Your task:
Exact reproduction is required for the lines below starting at the line with "ATOM 171 C CA" and ending at the line with "ATOM 222 C CA", both included. No other lines, and no pictures.

** Extracted entries follows **

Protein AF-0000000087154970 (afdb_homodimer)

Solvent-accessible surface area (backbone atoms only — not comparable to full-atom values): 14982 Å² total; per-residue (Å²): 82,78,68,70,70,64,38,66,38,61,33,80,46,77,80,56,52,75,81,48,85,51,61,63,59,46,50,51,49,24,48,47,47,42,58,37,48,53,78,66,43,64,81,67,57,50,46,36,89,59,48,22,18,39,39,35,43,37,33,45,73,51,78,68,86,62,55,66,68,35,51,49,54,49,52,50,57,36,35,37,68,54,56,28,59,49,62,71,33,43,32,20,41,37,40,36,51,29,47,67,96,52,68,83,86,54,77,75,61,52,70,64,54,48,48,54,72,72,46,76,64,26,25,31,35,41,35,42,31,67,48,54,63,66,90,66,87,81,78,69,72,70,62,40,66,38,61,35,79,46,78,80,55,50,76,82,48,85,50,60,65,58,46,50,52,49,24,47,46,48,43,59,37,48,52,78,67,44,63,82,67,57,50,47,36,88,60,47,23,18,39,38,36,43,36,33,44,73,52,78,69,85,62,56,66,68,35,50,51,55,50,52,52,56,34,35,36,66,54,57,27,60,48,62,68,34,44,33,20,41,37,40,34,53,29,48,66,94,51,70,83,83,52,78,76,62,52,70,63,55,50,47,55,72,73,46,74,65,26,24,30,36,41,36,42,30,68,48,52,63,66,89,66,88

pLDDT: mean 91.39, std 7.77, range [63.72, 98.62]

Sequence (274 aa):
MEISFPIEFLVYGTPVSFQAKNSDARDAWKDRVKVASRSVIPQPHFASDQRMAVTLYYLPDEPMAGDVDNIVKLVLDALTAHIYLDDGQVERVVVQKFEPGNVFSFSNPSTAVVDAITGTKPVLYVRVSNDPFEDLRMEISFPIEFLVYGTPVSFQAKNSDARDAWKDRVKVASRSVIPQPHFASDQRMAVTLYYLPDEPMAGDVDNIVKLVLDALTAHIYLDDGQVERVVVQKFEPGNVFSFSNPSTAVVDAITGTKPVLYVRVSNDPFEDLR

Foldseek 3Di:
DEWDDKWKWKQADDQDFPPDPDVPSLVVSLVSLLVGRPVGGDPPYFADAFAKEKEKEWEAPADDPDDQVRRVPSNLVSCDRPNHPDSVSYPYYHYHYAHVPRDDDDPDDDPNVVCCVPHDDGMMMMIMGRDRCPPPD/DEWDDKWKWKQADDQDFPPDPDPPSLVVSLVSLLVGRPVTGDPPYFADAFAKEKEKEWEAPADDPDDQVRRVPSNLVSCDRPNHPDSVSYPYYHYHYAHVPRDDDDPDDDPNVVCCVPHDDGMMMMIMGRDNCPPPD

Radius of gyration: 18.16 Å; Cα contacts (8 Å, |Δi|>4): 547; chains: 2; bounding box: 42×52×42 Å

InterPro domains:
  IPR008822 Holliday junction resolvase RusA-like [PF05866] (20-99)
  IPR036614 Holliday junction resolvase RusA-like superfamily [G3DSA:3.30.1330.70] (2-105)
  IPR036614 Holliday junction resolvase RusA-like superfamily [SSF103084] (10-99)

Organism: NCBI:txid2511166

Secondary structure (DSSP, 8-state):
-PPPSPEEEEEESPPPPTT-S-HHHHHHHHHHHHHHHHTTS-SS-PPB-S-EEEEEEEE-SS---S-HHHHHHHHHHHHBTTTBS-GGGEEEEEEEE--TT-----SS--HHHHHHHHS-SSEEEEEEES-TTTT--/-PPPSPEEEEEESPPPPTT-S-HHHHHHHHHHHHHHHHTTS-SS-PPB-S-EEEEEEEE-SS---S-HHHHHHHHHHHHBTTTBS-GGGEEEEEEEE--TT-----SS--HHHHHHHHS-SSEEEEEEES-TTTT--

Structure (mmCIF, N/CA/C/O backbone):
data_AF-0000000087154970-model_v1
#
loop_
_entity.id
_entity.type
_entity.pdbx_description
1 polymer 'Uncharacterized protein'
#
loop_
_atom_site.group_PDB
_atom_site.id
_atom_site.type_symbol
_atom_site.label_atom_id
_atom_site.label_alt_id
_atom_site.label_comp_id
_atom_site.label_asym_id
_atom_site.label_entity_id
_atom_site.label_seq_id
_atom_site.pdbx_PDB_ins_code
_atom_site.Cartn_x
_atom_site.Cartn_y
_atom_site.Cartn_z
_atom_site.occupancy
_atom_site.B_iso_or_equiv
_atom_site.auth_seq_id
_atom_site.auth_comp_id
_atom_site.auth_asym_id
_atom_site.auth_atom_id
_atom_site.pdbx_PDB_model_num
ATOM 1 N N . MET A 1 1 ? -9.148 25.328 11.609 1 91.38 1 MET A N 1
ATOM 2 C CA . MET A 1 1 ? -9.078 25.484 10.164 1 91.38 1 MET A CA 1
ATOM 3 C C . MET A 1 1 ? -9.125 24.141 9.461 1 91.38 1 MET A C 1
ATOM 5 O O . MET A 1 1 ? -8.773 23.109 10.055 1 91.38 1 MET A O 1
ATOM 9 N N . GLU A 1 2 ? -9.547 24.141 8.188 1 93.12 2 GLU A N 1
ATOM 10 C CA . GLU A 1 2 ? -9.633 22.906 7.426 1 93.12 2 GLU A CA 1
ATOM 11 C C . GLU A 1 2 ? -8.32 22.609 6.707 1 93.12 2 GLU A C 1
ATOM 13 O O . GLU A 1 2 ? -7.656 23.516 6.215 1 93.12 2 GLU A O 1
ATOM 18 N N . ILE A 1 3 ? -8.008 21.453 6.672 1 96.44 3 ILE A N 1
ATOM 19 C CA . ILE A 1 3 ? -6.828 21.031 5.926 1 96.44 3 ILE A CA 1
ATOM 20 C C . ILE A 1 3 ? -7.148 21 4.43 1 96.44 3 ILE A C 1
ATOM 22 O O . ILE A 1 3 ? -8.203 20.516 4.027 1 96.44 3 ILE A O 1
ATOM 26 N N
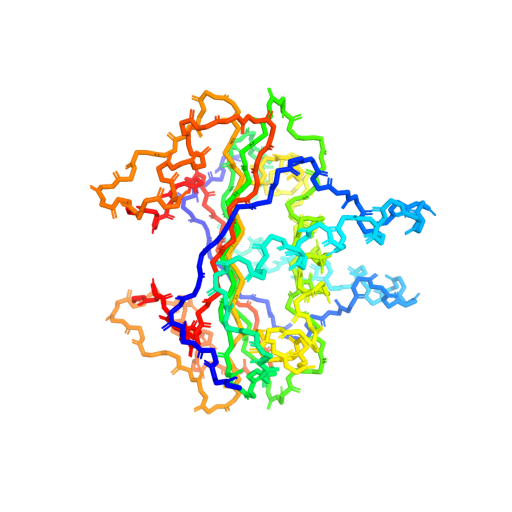 . SER A 1 4 ? -6.305 21.578 3.646 1 97 4 SER A N 1
ATOM 27 C CA . SER A 1 4 ? -6.43 21.516 2.195 1 97 4 SER A CA 1
ATOM 28 C C . SER A 1 4 ? -5.598 20.359 1.63 1 97 4 SER A C 1
ATOM 30 O O . SER A 1 4 ? -4.371 20.359 1.738 1 97 4 SER A O 1
ATOM 32 N N . PHE A 1 5 ? -6.293 19.453 0.988 1 97.44 5 PHE A N 1
ATOM 33 C CA . PHE A 1 5 ? -5.617 18.281 0.447 1 97.44 5 PHE A CA 1
ATOM 34 C C . PHE A 1 5 ? -5.367 18.438 -1.049 1 97.44 5 PHE A C 1
ATOM 36 O O . PHE A 1 5 ? -6.117 19.141 -1.737 1 97.44 5 PHE A O 1
ATOM 43 N N . PRO A 1 6 ? -4.34 17.875 -1.574 1 97.88 6 PRO A N 1
ATOM 44 C CA . PRO A 1 6 ? -3.43 16.969 -0.872 1 97.88 6 PRO A CA 1
ATOM 45 C C . PRO A 1 6 ? -2.346 17.703 -0.092 1 97.88 6 PRO A C 1
ATOM 47 O O . PRO A 1 6 ? -2.053 18.875 -0.387 1 97.88 6 PRO A O 1
ATOM 50 N N . ILE A 1 7 ? -1.832 17.016 0.893 1 98.44 7 ILE A N 1
ATOM 51 C CA . ILE A 1 7 ? -0.646 17.516 1.58 1 98.44 7 ILE A CA 1
ATOM 52 C C . ILE A 1 7 ? 0.528 16.578 1.336 1 98.44 7 ILE A C 1
ATOM 54 O O . ILE A 1 7 ? 0.336 15.367 1.158 1 98.44 7 ILE A O 1
ATOM 58 N N . GLU A 1 8 ? 1.715 17.125 1.316 1 98.5 8 GLU A N 1
ATOM 59 C CA . GLU A 1 8 ? 2.965 16.391 1.139 1 98.5 8 GLU A CA 1
ATOM 60 C C . GLU A 1 8 ? 4.027 16.859 2.129 1 98.5 8 GLU A C 1
ATOM 62 O O . GLU A 1 8 ? 4.199 18.062 2.338 1 98.5 8 GLU A O 1
ATOM 67 N N . PHE A 1 9 ? 4.711 15.875 2.645 1 98.62 9 PHE A N 1
ATOM 68 C CA . PHE A 1 9 ? 5.785 16.25 3.559 1 98.62 9 PHE A CA 1
ATOM 69 C C . PHE A 1 9 ? 6.812 15.133 3.678 1 98.62 9 PHE A C 1
ATOM 71 O O . PHE A 1 9 ? 6.586 14.023 3.188 1 98.62 9 PHE A O 1
ATOM 78 N N . LEU A 1 10 ? 7.941 15.453 4.297 1 98.38 10 LEU A N 1
ATOM 79 C CA . LEU A 1 10 ? 9.047 14.508 4.441 1 98
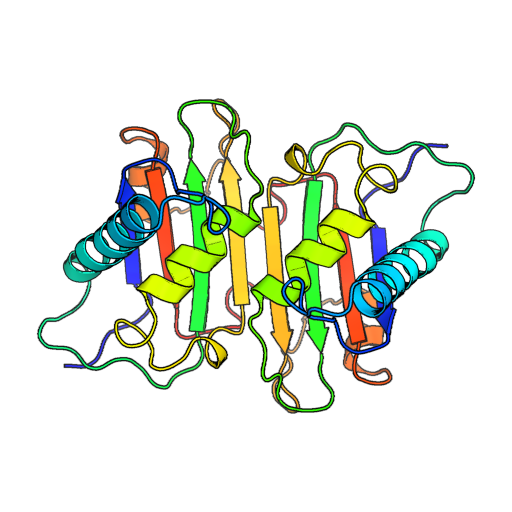.38 10 LEU A CA 1
ATOM 80 C C . LEU A 1 10 ? 9.297 14.188 5.91 1 98.38 10 LEU A C 1
ATOM 82 O O . LEU A 1 10 ? 9.242 15.078 6.762 1 98.38 10 LEU A O 1
ATOM 86 N N . VAL A 1 11 ? 9.492 12.961 6.188 1 97.5 11 VAL A N 1
ATOM 87 C CA . VAL A 1 11 ? 9.906 12.5 7.508 1 97.5 11 VAL A CA 1
ATOM 88 C C . VAL A 1 11 ? 11.312 11.906 7.43 1 97.5 11 VAL A C 1
ATOM 90 O O . VAL A 1 11 ? 11.516 10.867 6.797 1 97.5 11 VAL A O 1
ATOM 93 N N . TYR A 1 12 ? 12.25 12.5 8.125 1 96.31 12 TYR A N 1
ATOM 94 C CA . TYR A 1 12 ? 13.625 12.039 8.031 1 96.31 12 TYR A CA 1
ATOM 95 C C . TYR A 1 12 ? 13.914 10.961 9.078 1 96.31 12 TYR A C 1
ATOM 97 O O . TYR A 1 12 ? 13.438 11.047 10.211 1 96.31 12 TYR A O 1
ATOM 105 N N . GLY A 1 13 ? 14.656 10.008 8.625 1 91.94 13 GLY A N 1
ATOM 106 C CA . GLY A 1 13 ? 15.016 8.906 9.508 1 91.94 13 GLY A CA 1
ATOM 107 C C . GLY A 1 13 ? 14.5 7.566 9.031 1 91.94 13 GLY A C 1
ATOM 108 O O . GLY A 1 13 ? 13.852 7.48 7.988 1 91.94 13 GLY A O 1
ATOM 109 N N . THR A 1 14 ? 14.789 6.527 9.781 1 88.31 14 THR A N 1
ATOM 110 C CA . THR A 1 14 ? 14.383 5.164 9.469 1 88.31 14 THR A CA 1
ATOM 111 C C . THR A 1 14 ? 13.094 4.801 10.188 1 88.31 14 THR A C 1
ATOM 113 O O . THR A 1 14 ? 13 4.926 11.406 1 88.31 14 THR A O 1
ATOM 116 N N . PRO A 1 15 ? 12.102 4.395 9.359 1 86.75 15 PRO A N 1
ATOM 117 C CA . PRO A 1 15 ? 10.898 3.904 10.039 1 86.75 15 PRO A CA 1
ATOM 118 C C . PRO A 1 15 ? 11.188 2.723 10.961 1 86.75 15 PRO A C 1
ATOM 120 O O . PRO A 1 15 ? 12.016 1.869 10.641 1 86.75 15 PRO A O 1
ATOM 123 N N . VAL A 1 16 ? 10.516 2.76 12.109 1 83.12 16 VAL A N 1
ATOM 124 C CA . VAL A 1 16 ? 10.664 1.681 13.086 1 83.12 16 VAL A CA 1
ATOM 125 C C . VAL A 1 16 ? 9.586 0.627 12.859 1 83.12 16 VAL A C 1
ATOM 127 O O . VAL A 1 16 ? 8.516 0.931 12.32 1 83.12 16 VAL A O 1
ATOM 130 N N . SER A 1 17 ? 9.922 -0.615 13.273 1 75.06 17 SER A N 1
ATOM 131 C CA . SER A 1 17 ? 8.969 -1.715 13.148 1 75.06 17 SER A CA 1
ATOM 132 C C . SER A 1 17 ? 7.855 -1.604 14.188 1 75.06 17 SER A C 1
ATOM 134 O O . SER A 1 17 ? 8.125 -1.337 15.359 1 75.06 17 SER A O 1
ATOM 136 N N . PHE A 1 18 ? 6.617 -1.84 13.648 1 73.75 18 PHE A N 1
ATOM 137 C CA . PHE A 1 18 ? 5.48 -1.85 14.555 1 73.75 18 PHE A CA 1
ATOM 138 C C . PHE A 1 18 ? 5.621 -2.971 15.578 1 73.75 18 PHE A C 1
ATOM 140 O O . PHE A 1 18 ? 5.129 -2.854 16.703 1 73.75 18 PHE A O 1
ATOM 147 N N . GLN A 1 19 ? 6.312 -4.023 15.203 1 69.5 19 GLN A N 1
ATOM 148 C CA . GLN A 1 19 ? 6.43 -5.199 16.062 1 69.5 19 GLN A CA 1
ATOM 149 C C . GLN A 1 19 ? 7.625 -5.074 17 1 69.5 19 GLN A C 1
ATOM 151 O O . GLN A 1 19 ? 7.824 -5.918 17.875 1 69.5 19 GLN A O 1
ATOM 156 N N . ALA A 1 20 ? 8.383 -3.992 16.844 1 70.94 20 ALA A N 1
ATOM 157 C CA . ALA A 1 20 ? 9.531 -3.803 17.734 1 70.94 20 ALA A CA 1
ATOM 158 C C . ALA A 1 20 ? 9.086 -3.646 19.188 1 70.94 20 ALA A C 1
ATOM 160 O O . ALA A 1 20 ? 8.055 -3.029 19.469 1 70.94 20 ALA A O 1
ATOM 161 N N . LYS A 1 21 ? 9.703 -4.309 20.047 1 69.5 21 LYS A N 1
ATOM 162 C CA . LYS A 1 21 ? 9.414 -4.332 21.469 1 69.5 21 LYS A CA 1
ATOM 163 C C . LYS A 1 21 ? 9.578 -2.947 22.094 1 69.5 21 LYS A C 1
ATOM 165 O O . LYS A 1 21 ? 8.984 -2.645 23.125 1 69.5 21 LYS A O 1
ATOM 170 N N . ASN A 1 22 ? 10.148 -2.174 21.422 1 80.62 22 ASN A N 1
ATOM 171 C CA . ASN A 1 22 ? 10.477 -0.869 21.984 1 80.62 22 ASN A CA 1
ATOM 172 C C . ASN A 1 22 ? 9.375 0.15 21.719 1 80.62 22 ASN A C 1
ATOM 174 O O . ASN A 1 22 ? 9.398 0.847 20.703 1 80.62 22 ASN A O 1
ATOM 178 N N . SER A 1 23 ? 8.453 0.291 22.656 1 85.25 23 SER A N 1
ATOM 179 C CA . SER A 1 23 ? 7.32 1.201 22.562 1 85.25 23 SER A CA 1
ATOM 180 C C . SER A 1 23 ? 7.781 2.648 22.422 1 85.25 23 SER A C 1
ATOM 182 O O . SER A 1 23 ? 7.172 3.434 21.703 1 85.25 23 SER A O 1
ATOM 184 N N . ASP A 1 24 ? 8.906 2.961 23.062 1 90.5 24 ASP A N 1
ATOM 185 C CA . ASP A 1 24 ? 9.414 4.328 23 1 90.5 24 ASP A CA 1
ATOM 186 C C . ASP A 1 24 ? 9.828 4.691 21.578 1 90.5 24 ASP A C 1
ATOM 188 O O . ASP A 1 24 ? 9.562 5.805 21.109 1 90.5 24 ASP A O 1
ATOM 192 N N . ALA A 1 25 ? 10.461 3.768 20.984 1 88.88 25 ALA A N 1
ATOM 193 C CA . ALA A 1 25 ? 10.898 3.998 19.609 1 88.88 25 ALA A CA 1
ATOM 194 C C . ALA A 1 25 ? 9.711 4.184 18.672 1 88.88 25 ALA A C 1
ATOM 196 O O . ALA A 1 25 ? 9.734 5.039 17.781 1 88.88 25 ALA A O 1
ATOM 197 N N . ARG A 1 26 ? 8.672 3.426 18.906 1 90.5 26 ARG A N 1
ATOM 198 C CA . ARG A 1 26 ? 7.465 3.541 18.094 1 90.5 26 ARG A CA 1
ATOM 199 C C . ARG A 1 26 ? 6.793 4.895 18.297 1 90.5 26 ARG A C 1
ATOM 201 O O . ARG A 1 26 ? 6.395 5.551 17.328 1 90.5 26 ARG A O 1
ATOM 208 N N . ASP A 1 27 ? 6.73 5.266 19.5 1 93.19 27 ASP A N 1
ATOM 209 C CA . ASP A 1 27 ? 6.113 6.551 19.828 1 93.19 27 ASP A CA 1
ATOM 210 C C . ASP A 1 27 ? 6.934 7.711 19.281 1 93.19 27 ASP A C 1
ATOM 212 O O . ASP A 1 27 ? 6.371 8.688 18.781 1 93.19 27 ASP A O 1
ATOM 216 N N . ALA A 1 28 ? 8.234 7.59 19.422 1 94.12 28 ALA A N 1
ATOM 217 C CA . ALA A 1 28 ? 9.117 8.633 18.906 1 94.12 28 ALA A CA 1
ATOM 218 C C . ALA A 1 28 ? 8.945 8.781 17.391 1 94.12 28 ALA A C
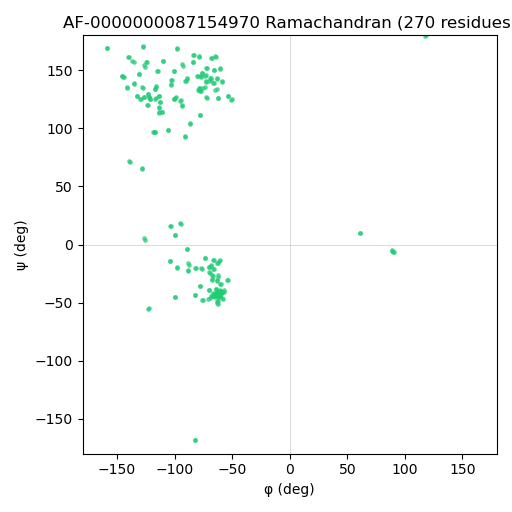 1
ATOM 220 O O . ALA A 1 28 ? 8.953 9.906 16.875 1 94.12 28 ALA A O 1
ATOM 221 N N . TRP A 1 29 ? 8.82 7.707 16.672 1 94.25 29 TRP A N 1
ATOM 222 C CA . TRP A 1 29 ? 8.625 7.754 15.227 1 94.25 29 TRP A CA 1
ATOM 223 C C . TRP A 1 29 ? 7.285 8.398 14.875 1 94.25 29 TRP A C 1
ATOM 225 O O . TRP A 1 29 ? 7.211 9.25 13.992 1 94.25 29 TRP A O 1
ATOM 235 N N . LYS A 1 30 ? 6.289 7.984 15.594 1 94.75 30 LYS A N 1
ATOM 236 C CA . LYS A 1 30 ? 4.977 8.586 15.367 1 94.75 30 LYS A CA 1
ATOM 237 C C . LYS A 1 30 ? 5.012 10.094 15.594 1 94.75 30 LYS A C 1
ATOM 239 O O . LYS A 1 30 ? 4.422 10.859 14.828 1 94.75 30 LYS A O 1
ATOM 244 N N . ASP A 1 31 ? 5.719 10.469 16.625 1 96.44 31 ASP A N 1
ATOM 245 C CA . ASP A 1 31 ? 5.855 11.891 16.906 1 96.44 31 ASP A CA 1
ATOM 246 C C . ASP A 1 31 ? 6.582 12.609 15.781 1 96.44 31 ASP A C 1
ATOM 248 O O . ASP A 1 31 ? 6.219 13.734 15.414 1 96.44 31 ASP A O 1
ATOM 252 N N . ARG A 1 32 ? 7.551 12.031 15.266 1 96.75 32 ARG A N 1
ATOM 253 C CA . ARG A 1 32 ? 8.273 12.617 14.141 1 96.75 32 ARG A CA 1
ATOM 254 C C . ARG A 1 32 ? 7.359 12.812 12.938 1 96.75 32 ARG A C 1
ATOM 256 O O . ARG A 1 32 ? 7.422 13.844 12.266 1 96.75 32 ARG A O 1
ATOM 263 N N . VAL A 1 33 ? 6.539 11.844 12.672 1 97.5 33 VAL A N 1
ATOM 264 C CA . VAL A 1 33 ? 5.59 11.93 11.562 1 97.5 33 VAL A CA 1
ATOM 265 C C . VAL A 1 33 ? 4.625 13.094 11.805 1 97.5 33 VAL A C 1
ATOM 267 O O . VAL A 1 33 ? 4.387 13.898 10.898 1 97.5 33 VAL A O 1
ATOM 270 N N . LYS A 1 34 ? 4.137 13.188 13.008 1 97.75 34 LYS A N 1
ATOM 271 C CA . LYS A 1 34 ? 3.199 14.258 13.352 1 97.75 34 LYS A CA 1
ATOM 272 C C . LYS A 1 34 ? 3.854 15.625 13.203 1 97.75 34 LYS A C 1
ATOM 274 O O . LYS A 1 34 ? 3.275 16.531 12.602 1 97.75 34 LYS A O 1
ATOM 279 N N . VAL A 1 35 ? 5.02 15.742 13.766 1 97.56 35 VAL A N 1
ATOM 280 C CA . VAL A 1 35 ? 5.734 17.016 13.734 1 97.56 35 VAL A CA 1
ATOM 281 C C . VAL A 1 35 ? 6.012 17.422 12.281 1 97.56 35 VAL A C 1
ATOM 283 O O . VAL A 1 35 ? 5.801 18.578 11.906 1 97.56 35 VAL A O 1
ATOM 286 N N . ALA A 1 36 ? 6.434 16.516 11.484 1 98.06 36 ALA A N 1
ATOM 287 C CA . ALA A 1 36 ? 6.711 16.781 10.078 1 98.06 36 ALA A CA 1
ATOM 288 C C . ALA A 1 36 ? 5.457 17.25 9.344 1 98.06 36 ALA A C 1
ATOM 290 O O . ALA A 1 36 ? 5.52 18.141 8.508 1 98.06 36 ALA A O 1
ATOM 291 N N . SER A 1 37 ? 4.34 16.656 9.633 1 98.06 37 SER A N 1
ATOM 292 C CA . SER A 1 37 ? 3.086 16.984 8.969 1 98.06 37 SER A CA 1
ATOM 293 C C . SER A 1 37 ? 2.621 18.391 9.336 1 98.06 37 SER A C 1
ATOM 295 O O . SER A 1 37 ? 1.908 19.047 8.562 1 98.06 37 SER A O 1
ATOM 297 N N . ARG A 1 38 ? 3 18.906 10.5 1 97 38 ARG A N 1
ATOM 298 C CA . ARG A 1 38 ? 2.539 20.203 10.977 1 97 38 ARG A CA 1
ATOM 299 C C . ARG A 1 38 ? 3.07 21.328 10.102 1 97 38 ARG A C 1
ATOM 301 O O . ARG A 1 38 ? 2.459 22.391 10.016 1 97 38 ARG A O 1
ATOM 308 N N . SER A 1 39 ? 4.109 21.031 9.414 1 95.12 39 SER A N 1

** End of Extracted entries **

Output:
ATOM 171 C CA . ASN A 1 22 ? 10.477 -0.869 21.984 1 80.62 22 ASN A CA 1
ATOM 172 C C . ASN A 1 22 ? 9.375 0.15 21.719 1 80.62 22 ASN A C 1
ATOM 174 O O . ASN A 1 22 ? 9.398 0.847 20.703 1 80.62 22 ASN A O 1
ATOM 178 N N . SER A 1 23 ? 8.453 0.291 22.656 1 85.25 23 SER A N 1
ATOM 179 C CA . SER A 1 23 ? 7.32 1.201 22.562 1 85.25 23 SER A CA 1
ATOM 180 C C . SER A 1 23 ? 7.781 2.648 22.422 1 85.25 23 SER A C 1
ATOM 182 O O . SER A 1 23 ? 7.172 3.434 21.703 1 85.25 23 SER A O 1
ATOM 184 N N . ASP A 1 24 ? 8.906 2.961 23.062 1 90.5 24 ASP A N 1
ATOM 185 C CA . ASP A 1 24 ? 9.414 4.328 23 1 90.5 24 ASP A CA 1
ATOM 186 C C . ASP A 1 24 ? 9.828 4.691 21.578 1 90.5 24 ASP A C 1
ATOM 188 O O . ASP A 1 24 ? 9.562 5.805 21.109 1 90.5 24 ASP A O 1
ATOM 192 N N . ALA A 1 25 ? 10.461 3.768 20.984 1 88.88 25 ALA A N 1
ATOM 193 C CA . ALA A 1 25 ? 10.898 3.998 19.609 1 88.88 25 ALA A CA 1
ATOM 194 C C . ALA A 1 25 ? 9.711 4.184 18.672 1 88.88 25 ALA A C 1
ATOM 196 O O . ALA A 1 25 ? 9.734 5.039 17.781 1 88.88 25 ALA A O 1
ATOM 197 N N . ARG A 1 26 ? 8.672 3.426 18.906 1 90.5 26 ARG A N 1
ATOM 198 C CA . ARG A 1 26 ? 7.465 3.541 18.094 1 90.5 26 ARG A CA 1
ATOM 199 C C . ARG A 1 26 ? 6.793 4.895 18.297 1 90.5 26 ARG A C 1
ATOM 201 O O . ARG A 1 26 ? 6.395 5.551 17.328 1 90.5 26 ARG A O 1
ATOM 208 N N . ASP A 1 27 ? 6.73 5.266 19.5 1 93.19 27 ASP A N 1
ATOM 209 C CA . ASP A 1 27 ? 6.113 6.551 19.828 1 93.19 27 ASP A CA 1
ATOM 210 C C . ASP A 1 27 ? 6.934 7.711 19.281 1 93.19 27 ASP A C 1
ATOM 212 O O . ASP A 1 27 ? 6.371 8.688 18.781 1 93.19 27 ASP A O 1
ATOM 216 N N . ALA A 1 28 ? 8.234 7.59 19.422 1 94.12 28 ALA A N 1
ATOM 217 C CA . ALA A 1 28 ? 9.117 8.633 18.906 1 94.12 28 ALA A CA 1
ATOM 218 C C . ALA A 1 28 ? 8.945 8.781 17.391 1 94.12 28 ALA A C
 1
ATOM 220 O O . ALA A 1 28 ? 8.953 9.906 16.875 1 94.12 28 ALA A O 1
ATOM 221 N N . TRP A 1 29 ? 8.82 7.707 16.672 1 94.25 29 TRP A N 1
ATOM 222 C CA . TRP A 1 29 ? 8.625 7.754 15.227 1 94.25 29 TRP A CA 1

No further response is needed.